*** Opening of Data under study ***

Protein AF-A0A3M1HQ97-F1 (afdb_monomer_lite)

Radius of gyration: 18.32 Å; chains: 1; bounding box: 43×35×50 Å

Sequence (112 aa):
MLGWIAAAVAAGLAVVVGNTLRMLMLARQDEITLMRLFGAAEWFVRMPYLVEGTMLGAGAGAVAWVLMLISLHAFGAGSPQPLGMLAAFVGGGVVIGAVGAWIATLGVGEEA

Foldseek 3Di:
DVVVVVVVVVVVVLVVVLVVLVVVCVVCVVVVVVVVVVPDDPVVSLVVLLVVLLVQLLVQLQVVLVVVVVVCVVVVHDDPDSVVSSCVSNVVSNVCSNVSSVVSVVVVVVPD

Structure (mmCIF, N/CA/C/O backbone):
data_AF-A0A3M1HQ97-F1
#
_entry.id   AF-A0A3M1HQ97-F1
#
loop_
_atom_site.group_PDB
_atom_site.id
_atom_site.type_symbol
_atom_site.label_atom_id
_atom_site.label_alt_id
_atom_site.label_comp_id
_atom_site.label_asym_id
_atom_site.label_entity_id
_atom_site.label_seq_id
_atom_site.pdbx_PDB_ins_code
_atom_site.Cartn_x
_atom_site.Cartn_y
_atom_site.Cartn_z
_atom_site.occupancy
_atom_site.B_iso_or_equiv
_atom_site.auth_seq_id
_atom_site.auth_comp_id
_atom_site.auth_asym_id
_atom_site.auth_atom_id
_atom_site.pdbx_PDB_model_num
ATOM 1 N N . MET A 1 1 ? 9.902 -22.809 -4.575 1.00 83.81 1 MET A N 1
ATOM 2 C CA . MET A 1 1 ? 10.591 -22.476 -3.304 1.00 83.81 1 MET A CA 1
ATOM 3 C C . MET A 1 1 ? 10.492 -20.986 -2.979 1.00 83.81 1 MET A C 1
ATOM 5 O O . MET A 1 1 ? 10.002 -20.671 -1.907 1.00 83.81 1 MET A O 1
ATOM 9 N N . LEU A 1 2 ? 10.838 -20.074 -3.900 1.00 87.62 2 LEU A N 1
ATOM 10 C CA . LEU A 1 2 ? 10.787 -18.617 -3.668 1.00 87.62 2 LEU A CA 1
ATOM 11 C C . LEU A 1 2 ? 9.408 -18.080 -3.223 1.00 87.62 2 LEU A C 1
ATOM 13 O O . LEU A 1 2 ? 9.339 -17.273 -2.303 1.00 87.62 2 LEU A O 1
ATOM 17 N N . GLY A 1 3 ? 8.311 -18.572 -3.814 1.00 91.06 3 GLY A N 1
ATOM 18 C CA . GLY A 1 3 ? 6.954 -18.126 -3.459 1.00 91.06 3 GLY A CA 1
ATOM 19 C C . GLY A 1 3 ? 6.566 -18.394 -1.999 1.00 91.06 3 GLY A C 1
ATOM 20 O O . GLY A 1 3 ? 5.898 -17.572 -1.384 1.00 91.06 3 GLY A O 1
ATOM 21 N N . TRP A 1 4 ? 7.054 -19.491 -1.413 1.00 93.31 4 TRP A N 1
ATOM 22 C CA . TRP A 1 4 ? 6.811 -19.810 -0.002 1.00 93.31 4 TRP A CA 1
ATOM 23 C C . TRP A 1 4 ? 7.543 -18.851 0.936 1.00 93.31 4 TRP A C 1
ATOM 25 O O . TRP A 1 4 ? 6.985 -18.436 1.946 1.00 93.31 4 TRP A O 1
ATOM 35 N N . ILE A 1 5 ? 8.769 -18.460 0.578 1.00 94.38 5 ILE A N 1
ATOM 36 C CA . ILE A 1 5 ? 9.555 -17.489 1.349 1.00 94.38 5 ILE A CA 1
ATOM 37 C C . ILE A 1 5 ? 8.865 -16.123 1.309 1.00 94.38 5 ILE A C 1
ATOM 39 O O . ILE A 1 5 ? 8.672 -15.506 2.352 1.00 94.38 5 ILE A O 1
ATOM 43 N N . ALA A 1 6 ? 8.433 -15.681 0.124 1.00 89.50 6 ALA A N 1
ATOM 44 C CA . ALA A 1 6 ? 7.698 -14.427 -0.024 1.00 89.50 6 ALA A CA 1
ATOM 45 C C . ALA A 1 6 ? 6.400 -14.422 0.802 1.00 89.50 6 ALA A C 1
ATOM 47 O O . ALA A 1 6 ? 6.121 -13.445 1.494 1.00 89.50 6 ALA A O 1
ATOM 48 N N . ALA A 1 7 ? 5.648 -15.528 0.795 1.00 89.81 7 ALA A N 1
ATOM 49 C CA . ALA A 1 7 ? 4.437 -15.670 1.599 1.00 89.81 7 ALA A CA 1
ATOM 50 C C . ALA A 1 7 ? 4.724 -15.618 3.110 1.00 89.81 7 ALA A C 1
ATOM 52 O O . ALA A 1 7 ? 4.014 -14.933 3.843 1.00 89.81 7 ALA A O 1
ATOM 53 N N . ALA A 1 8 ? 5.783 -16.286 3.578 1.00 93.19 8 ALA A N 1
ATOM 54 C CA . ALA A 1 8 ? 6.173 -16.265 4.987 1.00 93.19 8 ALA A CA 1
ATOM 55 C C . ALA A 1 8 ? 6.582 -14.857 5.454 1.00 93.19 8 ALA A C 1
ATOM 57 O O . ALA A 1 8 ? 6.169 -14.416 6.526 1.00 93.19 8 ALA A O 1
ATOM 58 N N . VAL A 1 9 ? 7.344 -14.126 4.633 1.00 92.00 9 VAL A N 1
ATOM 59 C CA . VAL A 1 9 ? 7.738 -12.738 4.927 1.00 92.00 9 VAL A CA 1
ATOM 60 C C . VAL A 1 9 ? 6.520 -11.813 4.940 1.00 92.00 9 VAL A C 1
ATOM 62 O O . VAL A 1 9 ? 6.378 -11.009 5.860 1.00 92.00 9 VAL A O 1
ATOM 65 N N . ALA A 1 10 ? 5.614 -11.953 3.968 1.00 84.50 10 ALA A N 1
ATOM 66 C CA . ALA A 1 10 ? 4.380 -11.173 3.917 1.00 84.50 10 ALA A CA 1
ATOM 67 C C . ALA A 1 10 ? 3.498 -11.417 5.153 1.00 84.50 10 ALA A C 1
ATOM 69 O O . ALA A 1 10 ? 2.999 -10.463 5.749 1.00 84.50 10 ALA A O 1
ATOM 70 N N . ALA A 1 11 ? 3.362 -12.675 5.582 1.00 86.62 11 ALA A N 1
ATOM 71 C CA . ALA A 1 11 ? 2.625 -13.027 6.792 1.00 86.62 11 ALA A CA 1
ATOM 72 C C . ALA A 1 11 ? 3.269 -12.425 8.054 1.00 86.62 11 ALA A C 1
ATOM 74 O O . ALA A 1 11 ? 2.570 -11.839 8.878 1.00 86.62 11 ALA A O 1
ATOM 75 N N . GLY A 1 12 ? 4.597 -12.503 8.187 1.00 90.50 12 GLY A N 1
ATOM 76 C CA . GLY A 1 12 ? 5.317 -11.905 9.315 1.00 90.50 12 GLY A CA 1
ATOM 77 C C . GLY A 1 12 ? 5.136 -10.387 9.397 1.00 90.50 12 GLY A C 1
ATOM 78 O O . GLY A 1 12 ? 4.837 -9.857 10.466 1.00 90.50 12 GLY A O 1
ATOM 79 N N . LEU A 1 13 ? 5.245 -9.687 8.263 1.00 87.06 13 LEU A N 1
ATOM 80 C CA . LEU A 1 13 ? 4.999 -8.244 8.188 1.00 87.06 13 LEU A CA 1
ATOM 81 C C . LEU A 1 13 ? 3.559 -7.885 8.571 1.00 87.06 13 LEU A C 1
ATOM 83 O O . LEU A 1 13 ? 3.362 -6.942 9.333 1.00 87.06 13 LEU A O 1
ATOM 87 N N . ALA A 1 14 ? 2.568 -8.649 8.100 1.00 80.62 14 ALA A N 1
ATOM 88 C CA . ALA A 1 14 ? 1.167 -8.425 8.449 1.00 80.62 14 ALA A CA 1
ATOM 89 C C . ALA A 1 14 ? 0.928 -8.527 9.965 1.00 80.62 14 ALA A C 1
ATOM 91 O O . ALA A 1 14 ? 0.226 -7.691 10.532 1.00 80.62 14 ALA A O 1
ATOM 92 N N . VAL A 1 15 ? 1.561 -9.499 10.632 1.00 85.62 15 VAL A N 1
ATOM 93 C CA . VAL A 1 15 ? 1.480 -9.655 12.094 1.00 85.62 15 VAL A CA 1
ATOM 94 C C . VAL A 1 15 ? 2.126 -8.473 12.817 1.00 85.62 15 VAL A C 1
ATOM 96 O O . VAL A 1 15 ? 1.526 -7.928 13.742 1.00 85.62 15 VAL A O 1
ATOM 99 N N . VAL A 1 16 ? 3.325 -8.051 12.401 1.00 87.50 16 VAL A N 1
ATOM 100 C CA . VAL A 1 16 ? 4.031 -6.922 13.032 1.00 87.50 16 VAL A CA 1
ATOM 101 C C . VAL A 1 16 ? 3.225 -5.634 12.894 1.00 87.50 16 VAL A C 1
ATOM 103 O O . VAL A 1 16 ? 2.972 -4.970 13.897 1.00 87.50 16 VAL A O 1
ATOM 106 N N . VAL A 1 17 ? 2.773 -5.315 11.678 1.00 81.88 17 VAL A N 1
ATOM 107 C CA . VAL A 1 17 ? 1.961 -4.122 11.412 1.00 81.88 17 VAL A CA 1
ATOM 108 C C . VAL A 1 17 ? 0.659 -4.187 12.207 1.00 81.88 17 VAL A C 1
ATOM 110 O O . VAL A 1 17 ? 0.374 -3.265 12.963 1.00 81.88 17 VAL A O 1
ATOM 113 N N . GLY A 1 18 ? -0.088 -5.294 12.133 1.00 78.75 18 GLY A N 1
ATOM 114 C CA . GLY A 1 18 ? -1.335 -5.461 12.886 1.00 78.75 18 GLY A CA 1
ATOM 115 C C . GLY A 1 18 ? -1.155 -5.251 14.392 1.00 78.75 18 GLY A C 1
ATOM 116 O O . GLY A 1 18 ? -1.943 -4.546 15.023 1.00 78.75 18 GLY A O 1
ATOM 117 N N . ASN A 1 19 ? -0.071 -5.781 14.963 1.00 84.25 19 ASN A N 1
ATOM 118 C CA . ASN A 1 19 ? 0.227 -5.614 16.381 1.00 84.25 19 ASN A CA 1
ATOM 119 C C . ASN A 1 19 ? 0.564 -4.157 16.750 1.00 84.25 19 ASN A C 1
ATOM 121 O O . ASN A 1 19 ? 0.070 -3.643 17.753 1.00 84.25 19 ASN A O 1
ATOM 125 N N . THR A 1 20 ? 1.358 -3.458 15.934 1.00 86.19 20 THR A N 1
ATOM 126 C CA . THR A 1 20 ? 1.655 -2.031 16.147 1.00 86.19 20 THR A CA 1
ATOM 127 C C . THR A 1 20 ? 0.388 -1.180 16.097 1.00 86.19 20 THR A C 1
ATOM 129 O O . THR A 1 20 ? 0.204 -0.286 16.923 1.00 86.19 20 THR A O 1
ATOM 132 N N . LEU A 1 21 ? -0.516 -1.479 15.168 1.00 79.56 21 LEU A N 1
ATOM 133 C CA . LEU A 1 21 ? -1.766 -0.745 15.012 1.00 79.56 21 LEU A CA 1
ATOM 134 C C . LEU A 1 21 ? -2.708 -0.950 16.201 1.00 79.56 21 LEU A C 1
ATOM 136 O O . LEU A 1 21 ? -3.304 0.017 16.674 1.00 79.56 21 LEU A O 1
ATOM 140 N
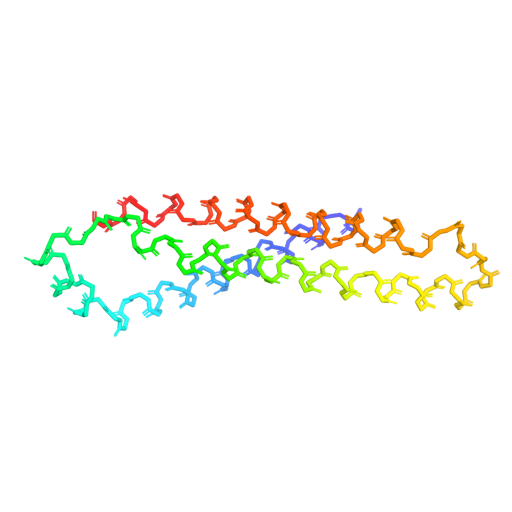 N . ARG A 1 22 ? -2.780 -2.173 16.741 1.00 80.38 22 ARG A N 1
ATOM 141 C CA . ARG A 1 22 ? -3.512 -2.455 17.983 1.00 80.38 22 ARG A CA 1
ATOM 142 C C . ARG A 1 22 ? -2.982 -1.609 19.139 1.00 80.38 22 ARG A C 1
ATOM 144 O O . ARG A 1 22 ? -3.764 -0.969 19.835 1.00 80.38 22 ARG A O 1
ATOM 151 N N . MET A 1 23 ? -1.659 -1.545 19.297 1.00 87.12 23 MET A N 1
ATOM 152 C CA . MET A 1 23 ? -1.022 -0.714 20.325 1.00 87.12 23 MET A CA 1
ATOM 153 C C . MET A 1 23 ? -1.355 0.775 20.149 1.00 87.12 23 MET A C 1
ATOM 155 O O . MET A 1 23 ? -1.634 1.457 21.133 1.00 87.12 23 MET A O 1
ATOM 159 N N . LEU A 1 24 ? -1.380 1.278 18.909 1.00 84.44 24 LEU A N 1
ATOM 160 C CA . LEU A 1 24 ? -1.718 2.674 18.619 1.00 84.44 24 LEU A CA 1
ATOM 161 C C . LEU A 1 24 ? -3.178 3.009 18.961 1.00 84.44 24 LEU A C 1
ATOM 163 O O . LEU A 1 24 ? -3.438 4.074 19.520 1.00 84.44 24 LEU A O 1
ATOM 167 N N . MET A 1 25 ? -4.121 2.108 18.662 1.00 79.31 25 MET A N 1
ATOM 168 C CA . MET A 1 25 ? -5.529 2.290 19.041 1.00 79.31 25 MET A CA 1
ATOM 169 C C . MET A 1 25 ? -5.708 2.279 20.551 1.00 79.31 25 MET A C 1
ATOM 171 O O . MET A 1 25 ? -6.378 3.159 21.083 1.00 79.31 25 MET A O 1
ATOM 175 N N . LEU A 1 26 ? -5.069 1.332 21.244 1.00 83.31 26 LEU A N 1
ATOM 176 C CA . LEU A 1 26 ? -5.114 1.258 22.704 1.00 83.31 26 LEU A CA 1
ATOM 177 C C . LEU A 1 26 ? -4.555 2.534 23.345 1.00 83.31 26 LEU A C 1
ATOM 179 O O . LEU A 1 26 ? -5.128 3.041 24.302 1.00 83.31 26 LEU A O 1
ATOM 183 N N . ALA A 1 27 ? -3.496 3.118 22.778 1.00 86.75 27 ALA A N 1
ATOM 184 C CA . ALA A 1 27 ? -2.942 4.385 23.255 1.00 86.75 27 ALA A CA 1
ATOM 185 C C . ALA A 1 27 ? -3.884 5.594 23.070 1.00 86.75 27 ALA A C 1
ATOM 187 O O . ALA A 1 27 ? -3.706 6.605 23.744 1.00 86.75 27 ALA A O 1
ATOM 188 N N . ARG A 1 28 ? -4.878 5.507 22.172 1.00 84.56 28 ARG A N 1
ATOM 189 C CA . ARG A 1 28 ? -5.869 6.566 21.894 1.00 84.56 28 ARG A CA 1
ATOM 190 C C . ARG A 1 28 ? -7.304 6.186 22.276 1.00 84.56 28 ARG A C 1
ATOM 192 O O . ARG A 1 28 ? -8.243 6.893 21.912 1.00 84.56 28 ARG A O 1
ATOM 199 N N . GLN A 1 29 ? -7.493 5.093 23.014 1.00 82.38 29 GLN A N 1
ATOM 200 C CA . GLN A 1 29 ? -8.817 4.546 23.331 1.00 82.38 29 GLN A CA 1
ATOM 201 C C . GLN A 1 29 ? -9.718 5.532 24.090 1.00 82.38 29 GLN A C 1
ATOM 203 O O . GLN A 1 29 ? -10.923 5.581 23.844 1.00 82.38 29 GLN A O 1
ATOM 208 N N . ASP A 1 30 ? -9.136 6.368 24.952 1.00 83.62 30 ASP A N 1
ATOM 209 C CA . ASP A 1 30 ? -9.875 7.370 25.728 1.00 83.62 30 ASP A CA 1
ATOM 210 C C . ASP A 1 30 ? -10.398 8.503 24.832 1.00 83.62 30 ASP A C 1
ATOM 212 O O . ASP A 1 30 ? -11.531 8.961 24.978 1.00 83.62 30 ASP A O 1
ATOM 216 N N . GLU A 1 31 ? -9.598 8.905 23.841 1.00 82.75 31 GLU A N 1
ATOM 217 C CA . GLU A 1 31 ? -9.944 9.919 22.842 1.00 82.75 31 GLU A CA 1
ATOM 218 C C . GLU A 1 31 ? -11.081 9.409 21.936 1.00 82.75 31 GLU A C 1
ATOM 220 O O . GLU A 1 31 ? -12.060 10.113 21.688 1.00 82.75 31 GLU A O 1
ATOM 225 N N . ILE A 1 32 ? -11.007 8.138 21.522 1.00 77.44 32 ILE A N 1
ATOM 226 C CA . ILE A 1 32 ? -12.047 7.463 20.728 1.00 77.44 32 ILE A CA 1
ATOM 227 C C . ILE A 1 32 ? -13.341 7.306 21.539 1.00 77.44 32 ILE A C 1
ATOM 229 O O . ILE A 1 32 ? -14.432 7.524 21.012 1.00 77.44 32 ILE A O 1
ATOM 233 N N . THR A 1 33 ? -13.239 6.967 22.824 1.00 80.38 33 THR A N 1
ATOM 234 C CA . THR A 1 33 ? -14.395 6.848 23.727 1.00 80.38 33 THR A CA 1
ATOM 235 C C . THR A 1 33 ? -15.091 8.196 23.912 1.00 80.38 33 THR A C 1
ATOM 237 O O . THR A 1 33 ? -16.319 8.273 23.833 1.00 80.38 33 THR A O 1
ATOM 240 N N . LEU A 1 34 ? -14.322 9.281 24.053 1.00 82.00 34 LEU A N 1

*** Close of Data under study ***

▶ _Problem details_: Starting from the top of the records and ending at the line that contains "ATOM 39 O O", repeat each line exactly and return only those lines.

▶ _Task response_:
Protein AF-A0A3M1HQ97-F1 (afdb_monomer_lite)

Radius of gyration: 18.32 Å; chains: 1; bounding box: 43×35×50 Å

Sequence (112 aa):
MLGWIAAAVAAGLAVVVGNTLRMLMLARQDEITLMRLFGAAEWFVRMPYLVEGTMLGAGAGAVAWVLMLISLHAFGAGSPQPLGMLAAFVGGGVVIGAVGAWIATLGVGEEA

Foldseek 3Di:
DVVVVVVVVVVVVLVVVLVVLVVVCVVCVVVVVVVVVVPDDPVVSLVVLLVVLLVQLLVQLQVVLVVVVVVCVVVVHDDPDSVVSSCVSNVVSNVCSNVSSVVSVVVVVVPD

Structure (mmCIF, N/CA/C/O backbone):
data_AF-A0A3M1HQ97-F1
#
_entry.id   AF-A0A3M1HQ97-F1
#
loop_
_atom_site.group_PDB
_atom_site.id
_atom_site.type_symbol
_atom_site.label_atom_id
_atom_site.label_alt_id
_atom_site.label_comp_id
_atom_site.label_asym_id
_atom_site.label_entity_id
_atom_site.label_seq_id
_atom_site.pdbx_PDB_ins_code
_atom_site.Cartn_x
_atom_site.Cartn_y
_atom_site.Cartn_z
_atom_site.occupancy
_atom_site.B_iso_or_equiv
_atom_site.auth_seq_id
_atom_site.auth_comp_id
_atom_site.auth_asym_id
_atom_site.auth_atom_id
_atom_site.pdbx_PDB_model_num
ATOM 1 N N . MET A 1 1 ? 9.902 -22.809 -4.575 1.00 83.81 1 MET A N 1
ATOM 2 C CA . MET A 1 1 ? 10.591 -22.476 -3.304 1.00 83.81 1 MET A CA 1
ATOM 3 C C . MET A 1 1 ? 10.492 -20.986 -2.979 1.00 83.81 1 MET A C 1
ATOM 5 O O . MET A 1 1 ? 10.002 -20.671 -1.907 1.00 83.81 1 MET A O 1
ATOM 9 N N . LEU A 1 2 ? 10.838 -20.074 -3.900 1.00 87.62 2 LEU A N 1
ATOM 10 C CA . LEU A 1 2 ? 10.787 -18.617 -3.668 1.00 87.62 2 LEU A CA 1
ATOM 11 C C . LEU A 1 2 ? 9.408 -18.080 -3.223 1.00 87.62 2 LEU A C 1
ATOM 13 O O . LEU A 1 2 ? 9.339 -17.273 -2.303 1.00 87.62 2 LEU A O 1
ATOM 17 N N . GLY A 1 3 ? 8.311 -18.572 -3.814 1.00 91.06 3 GLY A N 1
ATOM 18 C CA . GLY A 1 3 ? 6.954 -18.126 -3.459 1.00 91.06 3 GLY A CA 1
ATOM 19 C C . GLY A 1 3 ? 6.566 -18.394 -1.999 1.00 91.06 3 GLY A C 1
ATOM 20 O O . GLY A 1 3 ? 5.898 -17.572 -1.384 1.00 91.06 3 GLY A O 1
ATOM 21 N N . TRP A 1 4 ? 7.054 -19.491 -1.413 1.00 93.31 4 TRP A N 1
ATOM 22 C CA . TRP A 1 4 ? 6.811 -19.810 -0.002 1.00 93.31 4 TRP A CA 1
ATOM 23 C C . TRP A 1 4 ? 7.543 -18.851 0.936 1.00 93.31 4 TRP A C 1
ATOM 25 O O . TRP A 1 4 ? 6.985 -18.436 1.946 1.00 93.31 4 TRP A O 1
ATOM 35 N N . ILE A 1 5 ? 8.769 -18.460 0.578 1.00 94.38 5 ILE A N 1
ATOM 36 C CA . ILE A 1 5 ? 9.555 -17.489 1.349 1.00 94.38 5 ILE A CA 1
ATOM 37 C C . ILE A 1 5 ? 8.865 -16.123 1.309 1.00 94.38 5 ILE A C 1
ATOM 39 O O . ILE A 1 5 ? 8.672 -15.506 2.352 1.00 94.38 5 ILE A O 1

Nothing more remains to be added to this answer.